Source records
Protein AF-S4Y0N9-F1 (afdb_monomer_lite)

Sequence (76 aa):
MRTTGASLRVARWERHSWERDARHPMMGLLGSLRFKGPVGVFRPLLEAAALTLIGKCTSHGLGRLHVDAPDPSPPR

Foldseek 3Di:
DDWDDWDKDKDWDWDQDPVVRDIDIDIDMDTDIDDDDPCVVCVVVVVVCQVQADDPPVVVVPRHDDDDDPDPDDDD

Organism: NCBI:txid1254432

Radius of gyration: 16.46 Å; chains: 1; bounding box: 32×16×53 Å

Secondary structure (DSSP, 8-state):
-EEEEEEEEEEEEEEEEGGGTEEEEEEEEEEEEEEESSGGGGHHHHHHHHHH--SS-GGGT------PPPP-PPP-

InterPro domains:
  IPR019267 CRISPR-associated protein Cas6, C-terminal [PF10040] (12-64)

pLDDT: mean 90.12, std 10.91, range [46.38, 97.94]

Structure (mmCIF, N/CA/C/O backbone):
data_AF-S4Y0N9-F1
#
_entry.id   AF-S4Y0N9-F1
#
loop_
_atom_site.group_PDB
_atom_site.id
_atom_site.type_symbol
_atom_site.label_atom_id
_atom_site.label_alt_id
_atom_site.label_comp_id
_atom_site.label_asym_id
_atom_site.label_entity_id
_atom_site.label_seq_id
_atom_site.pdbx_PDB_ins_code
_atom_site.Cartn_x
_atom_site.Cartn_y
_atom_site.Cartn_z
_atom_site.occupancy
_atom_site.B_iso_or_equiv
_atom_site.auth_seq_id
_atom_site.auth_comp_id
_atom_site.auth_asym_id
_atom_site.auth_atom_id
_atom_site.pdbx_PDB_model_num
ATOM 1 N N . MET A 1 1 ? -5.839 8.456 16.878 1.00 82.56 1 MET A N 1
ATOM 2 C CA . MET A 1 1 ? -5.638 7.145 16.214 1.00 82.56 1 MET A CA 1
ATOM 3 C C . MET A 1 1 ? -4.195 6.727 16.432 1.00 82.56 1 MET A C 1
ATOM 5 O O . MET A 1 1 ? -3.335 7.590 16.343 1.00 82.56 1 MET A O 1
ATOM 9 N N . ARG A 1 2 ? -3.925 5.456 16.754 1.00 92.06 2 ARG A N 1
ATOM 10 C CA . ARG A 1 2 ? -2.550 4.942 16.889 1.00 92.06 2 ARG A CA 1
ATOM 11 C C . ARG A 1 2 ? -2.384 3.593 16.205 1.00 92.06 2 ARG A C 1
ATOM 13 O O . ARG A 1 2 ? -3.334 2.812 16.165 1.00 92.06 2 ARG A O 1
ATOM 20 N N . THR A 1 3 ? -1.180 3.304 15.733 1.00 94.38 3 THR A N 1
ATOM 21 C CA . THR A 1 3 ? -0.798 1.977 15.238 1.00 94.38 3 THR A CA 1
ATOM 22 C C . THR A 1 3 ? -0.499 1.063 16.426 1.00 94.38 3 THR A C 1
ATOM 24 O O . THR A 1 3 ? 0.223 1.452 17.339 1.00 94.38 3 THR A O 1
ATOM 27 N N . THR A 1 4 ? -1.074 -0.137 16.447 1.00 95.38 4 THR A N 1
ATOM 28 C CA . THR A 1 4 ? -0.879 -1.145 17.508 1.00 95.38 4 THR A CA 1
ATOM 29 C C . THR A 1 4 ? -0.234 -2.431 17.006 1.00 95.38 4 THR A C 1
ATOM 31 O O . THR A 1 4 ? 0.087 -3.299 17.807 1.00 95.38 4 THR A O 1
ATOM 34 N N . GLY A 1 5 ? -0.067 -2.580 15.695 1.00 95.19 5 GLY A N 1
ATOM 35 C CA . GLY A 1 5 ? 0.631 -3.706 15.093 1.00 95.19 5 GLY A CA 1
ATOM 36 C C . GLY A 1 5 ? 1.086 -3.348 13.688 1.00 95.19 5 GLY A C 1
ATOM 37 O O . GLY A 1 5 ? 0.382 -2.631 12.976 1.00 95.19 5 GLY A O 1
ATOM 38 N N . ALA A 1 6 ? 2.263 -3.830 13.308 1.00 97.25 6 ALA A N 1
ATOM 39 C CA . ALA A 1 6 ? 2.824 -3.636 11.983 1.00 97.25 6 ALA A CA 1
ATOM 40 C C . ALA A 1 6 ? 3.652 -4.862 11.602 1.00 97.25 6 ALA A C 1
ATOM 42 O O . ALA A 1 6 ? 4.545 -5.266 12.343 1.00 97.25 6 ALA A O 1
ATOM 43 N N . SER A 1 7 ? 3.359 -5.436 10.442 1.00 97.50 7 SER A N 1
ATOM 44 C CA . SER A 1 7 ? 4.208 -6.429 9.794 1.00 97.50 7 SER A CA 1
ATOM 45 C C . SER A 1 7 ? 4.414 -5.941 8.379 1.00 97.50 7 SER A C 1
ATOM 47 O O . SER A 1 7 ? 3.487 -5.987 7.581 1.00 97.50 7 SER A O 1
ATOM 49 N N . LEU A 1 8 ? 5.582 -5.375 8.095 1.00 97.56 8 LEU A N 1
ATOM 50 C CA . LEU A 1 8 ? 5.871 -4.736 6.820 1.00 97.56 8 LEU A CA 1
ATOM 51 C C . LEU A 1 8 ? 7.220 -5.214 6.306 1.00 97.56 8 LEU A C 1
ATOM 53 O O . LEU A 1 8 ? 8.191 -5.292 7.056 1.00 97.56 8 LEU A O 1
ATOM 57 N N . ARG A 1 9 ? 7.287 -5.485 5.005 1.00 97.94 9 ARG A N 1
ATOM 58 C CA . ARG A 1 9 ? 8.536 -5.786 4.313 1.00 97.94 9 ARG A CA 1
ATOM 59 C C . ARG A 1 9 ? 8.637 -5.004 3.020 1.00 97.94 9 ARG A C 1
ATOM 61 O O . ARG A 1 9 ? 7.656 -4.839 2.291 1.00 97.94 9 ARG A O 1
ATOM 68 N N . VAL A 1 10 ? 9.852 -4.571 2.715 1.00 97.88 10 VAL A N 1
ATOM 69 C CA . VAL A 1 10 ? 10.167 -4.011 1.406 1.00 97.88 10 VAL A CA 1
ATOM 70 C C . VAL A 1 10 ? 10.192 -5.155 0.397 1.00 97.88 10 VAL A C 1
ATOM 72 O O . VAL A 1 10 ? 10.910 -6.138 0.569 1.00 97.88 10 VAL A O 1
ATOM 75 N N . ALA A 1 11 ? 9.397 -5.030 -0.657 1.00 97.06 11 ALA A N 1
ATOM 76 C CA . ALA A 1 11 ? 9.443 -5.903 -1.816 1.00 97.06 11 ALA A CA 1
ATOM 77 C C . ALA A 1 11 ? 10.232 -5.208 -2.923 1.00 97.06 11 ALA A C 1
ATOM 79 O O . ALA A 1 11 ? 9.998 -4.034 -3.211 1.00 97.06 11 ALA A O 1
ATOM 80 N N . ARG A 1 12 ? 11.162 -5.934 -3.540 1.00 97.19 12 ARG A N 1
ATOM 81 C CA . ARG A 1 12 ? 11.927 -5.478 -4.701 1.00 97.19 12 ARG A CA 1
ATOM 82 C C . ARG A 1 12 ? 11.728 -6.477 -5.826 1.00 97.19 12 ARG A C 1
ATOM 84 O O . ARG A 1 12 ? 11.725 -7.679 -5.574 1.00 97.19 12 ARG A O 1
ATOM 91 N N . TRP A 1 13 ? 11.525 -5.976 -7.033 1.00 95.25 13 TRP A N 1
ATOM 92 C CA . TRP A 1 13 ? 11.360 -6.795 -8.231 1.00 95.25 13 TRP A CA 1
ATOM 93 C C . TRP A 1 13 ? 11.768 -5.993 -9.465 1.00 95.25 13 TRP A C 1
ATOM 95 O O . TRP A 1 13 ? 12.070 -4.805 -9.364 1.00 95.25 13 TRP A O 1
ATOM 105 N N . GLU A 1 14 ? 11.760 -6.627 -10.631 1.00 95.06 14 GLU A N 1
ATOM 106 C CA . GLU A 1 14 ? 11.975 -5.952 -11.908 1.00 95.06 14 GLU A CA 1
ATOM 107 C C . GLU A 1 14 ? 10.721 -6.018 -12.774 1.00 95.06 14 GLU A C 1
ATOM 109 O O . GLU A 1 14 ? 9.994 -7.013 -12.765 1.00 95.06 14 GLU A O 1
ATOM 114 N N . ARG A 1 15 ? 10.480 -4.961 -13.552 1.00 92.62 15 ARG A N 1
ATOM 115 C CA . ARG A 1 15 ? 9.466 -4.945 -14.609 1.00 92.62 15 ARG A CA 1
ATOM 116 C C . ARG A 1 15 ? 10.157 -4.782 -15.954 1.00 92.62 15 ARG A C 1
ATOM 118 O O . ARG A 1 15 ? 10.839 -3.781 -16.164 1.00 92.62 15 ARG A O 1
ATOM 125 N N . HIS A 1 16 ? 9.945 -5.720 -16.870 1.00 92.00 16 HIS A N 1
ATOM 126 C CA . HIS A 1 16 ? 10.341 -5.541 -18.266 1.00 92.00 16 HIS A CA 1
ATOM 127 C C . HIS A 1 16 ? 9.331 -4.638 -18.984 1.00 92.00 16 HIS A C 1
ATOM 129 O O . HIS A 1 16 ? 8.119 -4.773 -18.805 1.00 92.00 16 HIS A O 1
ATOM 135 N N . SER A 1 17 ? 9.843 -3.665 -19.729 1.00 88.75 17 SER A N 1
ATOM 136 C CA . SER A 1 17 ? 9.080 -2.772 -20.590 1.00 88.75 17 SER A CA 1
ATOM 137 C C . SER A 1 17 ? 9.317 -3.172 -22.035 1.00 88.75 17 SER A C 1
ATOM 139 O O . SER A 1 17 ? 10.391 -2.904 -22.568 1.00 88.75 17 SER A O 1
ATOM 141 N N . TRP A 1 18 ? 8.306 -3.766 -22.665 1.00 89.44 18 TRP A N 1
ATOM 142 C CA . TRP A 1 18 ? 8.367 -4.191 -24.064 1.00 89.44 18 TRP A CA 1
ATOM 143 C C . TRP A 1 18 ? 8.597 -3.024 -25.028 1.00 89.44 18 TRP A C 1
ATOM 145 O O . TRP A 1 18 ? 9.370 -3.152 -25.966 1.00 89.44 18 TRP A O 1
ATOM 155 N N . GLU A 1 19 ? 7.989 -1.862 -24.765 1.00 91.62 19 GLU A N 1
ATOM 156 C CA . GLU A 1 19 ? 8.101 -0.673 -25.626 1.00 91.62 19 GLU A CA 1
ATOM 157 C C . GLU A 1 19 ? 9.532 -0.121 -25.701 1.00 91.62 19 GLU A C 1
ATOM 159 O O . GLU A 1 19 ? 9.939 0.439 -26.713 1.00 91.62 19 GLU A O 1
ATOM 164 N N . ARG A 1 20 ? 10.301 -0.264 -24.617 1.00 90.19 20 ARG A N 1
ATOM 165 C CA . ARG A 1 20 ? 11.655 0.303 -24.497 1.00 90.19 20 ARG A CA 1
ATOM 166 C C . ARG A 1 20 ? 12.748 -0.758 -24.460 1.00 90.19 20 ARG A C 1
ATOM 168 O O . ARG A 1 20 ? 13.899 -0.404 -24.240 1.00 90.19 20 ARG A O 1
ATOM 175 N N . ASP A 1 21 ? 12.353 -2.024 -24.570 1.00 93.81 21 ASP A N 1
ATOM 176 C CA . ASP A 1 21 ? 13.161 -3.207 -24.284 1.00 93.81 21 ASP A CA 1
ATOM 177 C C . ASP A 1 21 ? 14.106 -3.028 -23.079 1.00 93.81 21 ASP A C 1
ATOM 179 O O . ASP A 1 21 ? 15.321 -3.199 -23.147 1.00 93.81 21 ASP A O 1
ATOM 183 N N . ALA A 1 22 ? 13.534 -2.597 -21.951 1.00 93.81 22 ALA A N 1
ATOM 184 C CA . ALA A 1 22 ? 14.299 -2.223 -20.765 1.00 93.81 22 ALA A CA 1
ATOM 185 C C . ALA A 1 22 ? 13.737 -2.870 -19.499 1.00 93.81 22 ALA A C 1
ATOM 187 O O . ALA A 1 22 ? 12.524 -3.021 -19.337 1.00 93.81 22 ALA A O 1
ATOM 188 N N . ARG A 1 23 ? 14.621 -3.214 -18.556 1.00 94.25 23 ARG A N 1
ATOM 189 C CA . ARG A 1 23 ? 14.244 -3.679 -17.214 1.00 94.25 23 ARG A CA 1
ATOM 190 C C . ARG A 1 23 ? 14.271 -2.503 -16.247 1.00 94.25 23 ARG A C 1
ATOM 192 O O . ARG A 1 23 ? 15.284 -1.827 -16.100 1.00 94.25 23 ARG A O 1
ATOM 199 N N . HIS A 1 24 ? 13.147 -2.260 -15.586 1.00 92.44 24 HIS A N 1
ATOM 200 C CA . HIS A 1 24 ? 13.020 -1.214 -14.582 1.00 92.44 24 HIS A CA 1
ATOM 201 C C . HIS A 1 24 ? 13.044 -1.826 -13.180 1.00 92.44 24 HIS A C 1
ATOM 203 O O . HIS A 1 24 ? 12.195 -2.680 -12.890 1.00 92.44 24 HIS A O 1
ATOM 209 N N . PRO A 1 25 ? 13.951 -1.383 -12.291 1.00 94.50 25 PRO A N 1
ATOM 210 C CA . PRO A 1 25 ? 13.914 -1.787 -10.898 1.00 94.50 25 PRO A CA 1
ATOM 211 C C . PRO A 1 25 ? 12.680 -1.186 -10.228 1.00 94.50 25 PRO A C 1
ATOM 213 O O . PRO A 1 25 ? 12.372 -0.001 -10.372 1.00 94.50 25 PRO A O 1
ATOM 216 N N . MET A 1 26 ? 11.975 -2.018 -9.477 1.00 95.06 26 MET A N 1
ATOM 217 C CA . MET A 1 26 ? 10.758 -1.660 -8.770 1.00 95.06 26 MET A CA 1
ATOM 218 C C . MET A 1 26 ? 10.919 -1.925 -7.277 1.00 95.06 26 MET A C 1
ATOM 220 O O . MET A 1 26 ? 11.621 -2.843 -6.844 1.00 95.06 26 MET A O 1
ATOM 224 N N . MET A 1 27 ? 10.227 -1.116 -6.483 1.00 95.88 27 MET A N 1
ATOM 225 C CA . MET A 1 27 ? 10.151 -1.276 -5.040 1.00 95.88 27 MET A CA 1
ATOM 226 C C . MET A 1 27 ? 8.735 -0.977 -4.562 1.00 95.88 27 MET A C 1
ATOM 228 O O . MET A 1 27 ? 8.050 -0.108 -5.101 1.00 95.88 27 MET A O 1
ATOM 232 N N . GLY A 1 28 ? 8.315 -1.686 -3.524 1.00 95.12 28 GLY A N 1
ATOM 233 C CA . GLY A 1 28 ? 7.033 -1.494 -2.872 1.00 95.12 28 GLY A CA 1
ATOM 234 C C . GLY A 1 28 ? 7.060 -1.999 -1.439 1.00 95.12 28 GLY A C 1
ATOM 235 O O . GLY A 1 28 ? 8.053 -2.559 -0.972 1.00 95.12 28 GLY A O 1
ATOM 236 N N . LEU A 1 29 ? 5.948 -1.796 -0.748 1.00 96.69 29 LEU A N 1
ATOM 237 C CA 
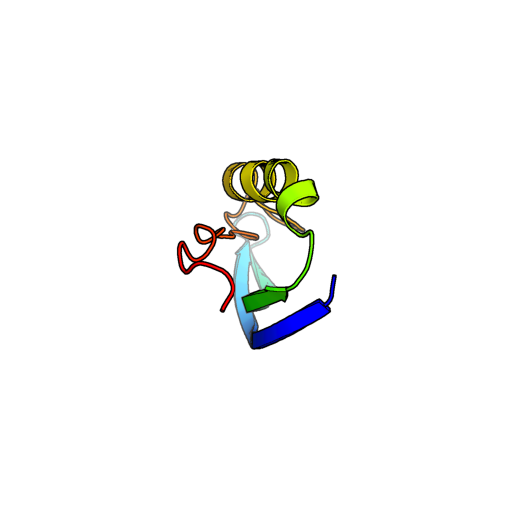. LEU A 1 29 ? 5.747 -2.246 0.618 1.00 96.69 29 LEU A CA 1
ATOM 238 C C . LEU A 1 29 ? 4.652 -3.308 0.625 1.00 96.69 29 LEU A C 1
ATOM 240 O O . LEU A 1 29 ? 3.59
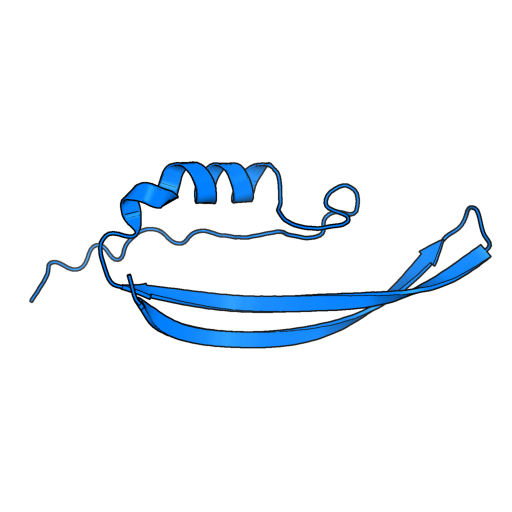8 -3.107 0.027 1.00 96.69 29 LEU A O 1
ATOM 244 N N . LEU A 1 30 ? 4.910 -4.427 1.294 1.00 97.56 30 LEU A N 1
ATOM 245 C CA . LEU A 1 30 ? 3.933 -5.491 1.499 1.00 97.56 30 LEU A CA 1
ATOM 246 C C . LEU A 1 30 ? 3.761 -5.740 2.987 1.00 97.56 30 LEU A C 1
ATOM 248 O O . LEU A 1 30 ? 4.743 -5.731 3.730 1.00 97.56 30 LEU A O 1
ATOM 252 N N . GLY A 1 31 ? 2.527 -6.019 3.395 1.00 97.06 31 GLY A N 1
ATOM 253 C CA . GLY A 1 31 ? 2.226 -6.415 4.759 1.00 97.06 31 GLY A CA 1
ATOM 254 C C . GLY A 1 31 ? 0.926 -5.825 5.281 1.00 97.06 31 GLY A C 1
ATOM 255 O O . GLY A 1 31 ? 0.014 -5.543 4.507 1.00 97.06 31 GLY A O 1
ATOM 256 N N . SER A 1 32 ? 0.845 -5.661 6.597 1.00 96.94 32 SER A N 1
ATOM 257 C CA . SER A 1 32 ? -0.361 -5.240 7.299 1.00 96.94 32 SER A CA 1
ATOM 258 C C . SER A 1 32 ? -0.060 -4.243 8.416 1.00 96.94 32 SER A C 1
ATOM 260 O O . SER A 1 32 ? 1.017 -4.228 9.022 1.00 96.94 32 SER A O 1
ATOM 262 N N . LEU A 1 33 ? -1.053 -3.401 8.692 1.00 95.06 33 LEU A N 1
ATOM 263 C CA . LEU A 1 33 ? -1.059 -2.445 9.789 1.00 95.06 33 LEU A CA 1
ATOM 264 C C . LEU A 1 33 ? -2.348 -2.623 10.587 1.00 95.06 33 LEU A C 1
ATOM 266 O O . LEU A 1 33 ? -3.424 -2.770 10.013 1.00 95.06 33 LEU A O 1
ATOM 270 N N . ARG A 1 34 ? -2.241 -2.577 11.915 1.00 93.50 34 ARG A N 1
ATOM 271 C CA . ARG A 1 34 ? -3.387 -2.568 12.826 1.00 93.50 34 ARG A CA 1
ATOM 272 C C . ARG A 1 34 ? -3.466 -1.223 13.520 1.00 93.50 34 ARG A C 1
ATOM 274 O O . ARG A 1 34 ? -2.494 -0.783 14.134 1.00 93.50 34 ARG A O 1
ATOM 281 N N . PHE A 1 35 ? -4.637 -0.606 13.466 1.00 91.06 35 PHE A N 1
ATOM 282 C CA . PHE A 1 35 ? -4.901 0.683 14.091 1.00 91.06 35 PHE A CA 1
ATOM 283 C C . PHE A 1 35 ? -5.933 0.545 15.212 1.00 91.06 35 PHE A C 1
ATOM 285 O O . PHE A 1 35 ? -6.862 -0.252 15.115 1.00 91.06 35 PHE A O 1
ATOM 292 N N . LYS A 1 36 ? -5.784 1.351 16.269 1.00 89.81 36 LYS A N 1
ATOM 293 C CA . LYS A 1 36 ? -6.747 1.474 17.373 1.00 89.81 36 LYS A CA 1
ATOM 294 C C . LYS A 1 36 ? -7.175 2.931 17.557 1.00 89.81 36 LYS A C 1
ATOM 296 O O . LYS A 1 36 ? -6.356 3.856 17.474 1.00 89.81 36 LYS A O 1
ATOM 301 N N . GLY A 1 37 ? -8.459 3.129 17.843 1.00 88.75 37 GLY A N 1
ATOM 302 C CA . GLY A 1 37 ? -9.098 4.435 18.028 1.00 88.75 37 GLY A CA 1
ATOM 303 C C . GLY A 1 37 ? -10.263 4.639 17.052 1.00 88.75 37 GLY A C 1
ATOM 304 O O . GLY A 1 37 ? -10.728 3.659 16.472 1.00 88.75 37 GLY A O 1
ATOM 305 N N . PRO A 1 38 ? -10.718 5.885 16.833 1.00 88.06 38 PRO A N 1
ATOM 306 C CA . PRO A 1 38 ? -11.845 6.193 15.948 1.00 88.06 38 PRO A CA 1
ATOM 307 C C . PRO A 1 38 ? -11.444 6.099 14.461 1.00 88.06 38 PRO A C 1
ATOM 309 O O . PRO A 1 38 ? -11.495 7.077 13.730 1.00 88.06 38 PRO A O 1
ATOM 312 N N . VAL A 1 39 ? -10.987 4.925 14.012 1.00 84.88 39 VAL A N 1
ATOM 313 C CA . VAL A 1 39 ? -10.499 4.676 12.638 1.00 84.88 39 VAL A CA 1
ATOM 314 C C . VAL A 1 39 ? -11.657 4.583 11.642 1.00 84.88 39 VAL A C 1
ATOM 316 O O . VAL A 1 39 ? -11.473 4.849 10.458 1.00 84.88 39 VAL A O 1
ATOM 319 N N . GLY A 1 40 ? -12.862 4.265 12.130 1.00 85.06 40 GLY A N 1
ATOM 320 C CA . GLY A 1 40 ? -14.066 4.120 11.310 1.00 85.06 40 GLY A CA 1
ATOM 321 C C . GLY A 1 40 ? -14.382 5.342 10.441 1.00 85.06 40 GLY A C 1
ATOM 322 O O . GLY A 1 40 ? -14.911 5.168 9.350 1.00 85.06 40 GLY A O 1
ATOM 323 N N . VAL A 1 41 ? -13.971 6.550 10.850 1.00 90.50 41 VAL A N 1
ATOM 324 C CA . VAL A 1 41 ? -14.139 7.783 10.053 1.00 90.50 41 VAL A CA 1
ATOM 325 C C . VAL A 1 41 ? -13.423 7.728 8.698 1.00 90.50 41 VAL A C 1
ATOM 327 O O . VAL A 1 41 ? -13.844 8.383 7.753 1.00 90.50 41 VAL A O 1
ATOM 330 N N . PHE A 1 42 ? -12.367 6.919 8.579 1.00 91.44 42 PHE A N 1
ATOM 331 C CA . PHE A 1 42 ? -11.617 6.726 7.337 1.00 91.44 42 PHE A CA 1
ATOM 332 C C . PHE A 1 42 ? -12.093 5.514 6.535 1.00 91.44 42 PHE A C 1
ATOM 334 O O . PHE A 1 42 ? -11.596 5.289 5.434 1.00 91.44 42 PHE A O 1
ATOM 341 N N . ARG A 1 43 ? -13.043 4.725 7.055 1.00 90.25 43 ARG A N 1
ATOM 342 C CA . ARG A 1 43 ? -13.491 3.483 6.414 1.00 90.25 43 ARG A CA 1
ATOM 343 C C . ARG A 1 43 ? -13.981 3.696 4.977 1.00 90.25 43 ARG A C 1
ATOM 345 O O . ARG A 1 43 ? -13.496 2.955 4.129 1.00 90.25 43 ARG A O 1
ATOM 352 N N . PRO A 1 44 ? -14.792 4.726 4.653 1.00 93.75 44 PRO A N 1
ATOM 353 C CA . PRO A 1 44 ? -15.200 4.963 3.267 1.00 93.75 44 PRO A CA 1
ATOM 354 C C . PRO A 1 44 ? -14.013 5.204 2.323 1.00 93.75 44 PRO A C 1
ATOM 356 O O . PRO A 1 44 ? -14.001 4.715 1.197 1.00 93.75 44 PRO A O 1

ASSIGNMENT
Look back at the entries above and repeat, unchanged, every line from the line holding "ATOM 301 N N" through the line holding "ATOM 323 N N".

WRITTEN RESPONSE
ATOM 301 N N . GLY A 1 37 ? -8.459 3.129 17.843 1.00 88.75 37 GLY A N 1
ATOM 302 C CA . GLY A 1 37 ? -9.098 4.435 18.028 1.00 88.75 37 GLY A CA 1
ATOM 303 C C . GLY A 1 37 ? -10.263 4.639 17.052 1.00 88.75 37 GLY A C 1
ATOM 304 O O . GLY A 1 37 ? -10.728 3.659 16.472 1.00 88.75 37 GLY A O 1
ATOM 305 N N . PRO A 1 38 ? -10.718 5.885 16.833 1.00 88.06 38 PRO A N 1
ATOM 306 C CA . PRO A 1 38 ? -11.845 6.193 15.948 1.00 88.06 38 PRO A CA 1
ATOM 307 C C . PRO A 1 38 ? -11.444 6.099 14.461 1.00 88.06 38 PRO A C 1
ATOM 309 O O . PRO A 1 38 ? -11.495 7.077 13.730 1.00 88.06 38 PRO A O 1
ATOM 312 N N . VAL A 1 39 ? -10.987 4.925 14.012 1.00 84.88 39 VAL A N 1
ATOM 313 C CA . VAL A 1 39 ? -10.499 4.676 12.638 1.00 84.88 39 VAL A CA 1
ATOM 314 C C . VAL A 1 39 ? -11.657 4.583 11.642 1.00 84.88 39 VAL A C 1
ATOM 316 O O . VAL A 1 39 ? -11.473 4.849 10.458 1.00 84.88 39 VAL A O 1
ATOM 319 N N . GLY A 1 40 ? -12.862 4.265 12.130 1.00 85.06 40 GLY A N 1
ATOM 320 C CA . GLY A 1 40 ? -14.066 4.120 11.310 1.00 85.06 40 GLY A CA 1
ATOM 321 C C . GLY A 1 40 ? -14.382 5.342 10.441 1.00 85.06 40 GLY A C 1
ATOM 322 O O . GLY A 1 40 ? -14.911 5.168 9.350 1.00 85.06 40 GLY A O 1
ATOM 323 N N . VAL A 1 41 ? -13.971 6.550 10.850 1.00 90.50 41 VAL A N 1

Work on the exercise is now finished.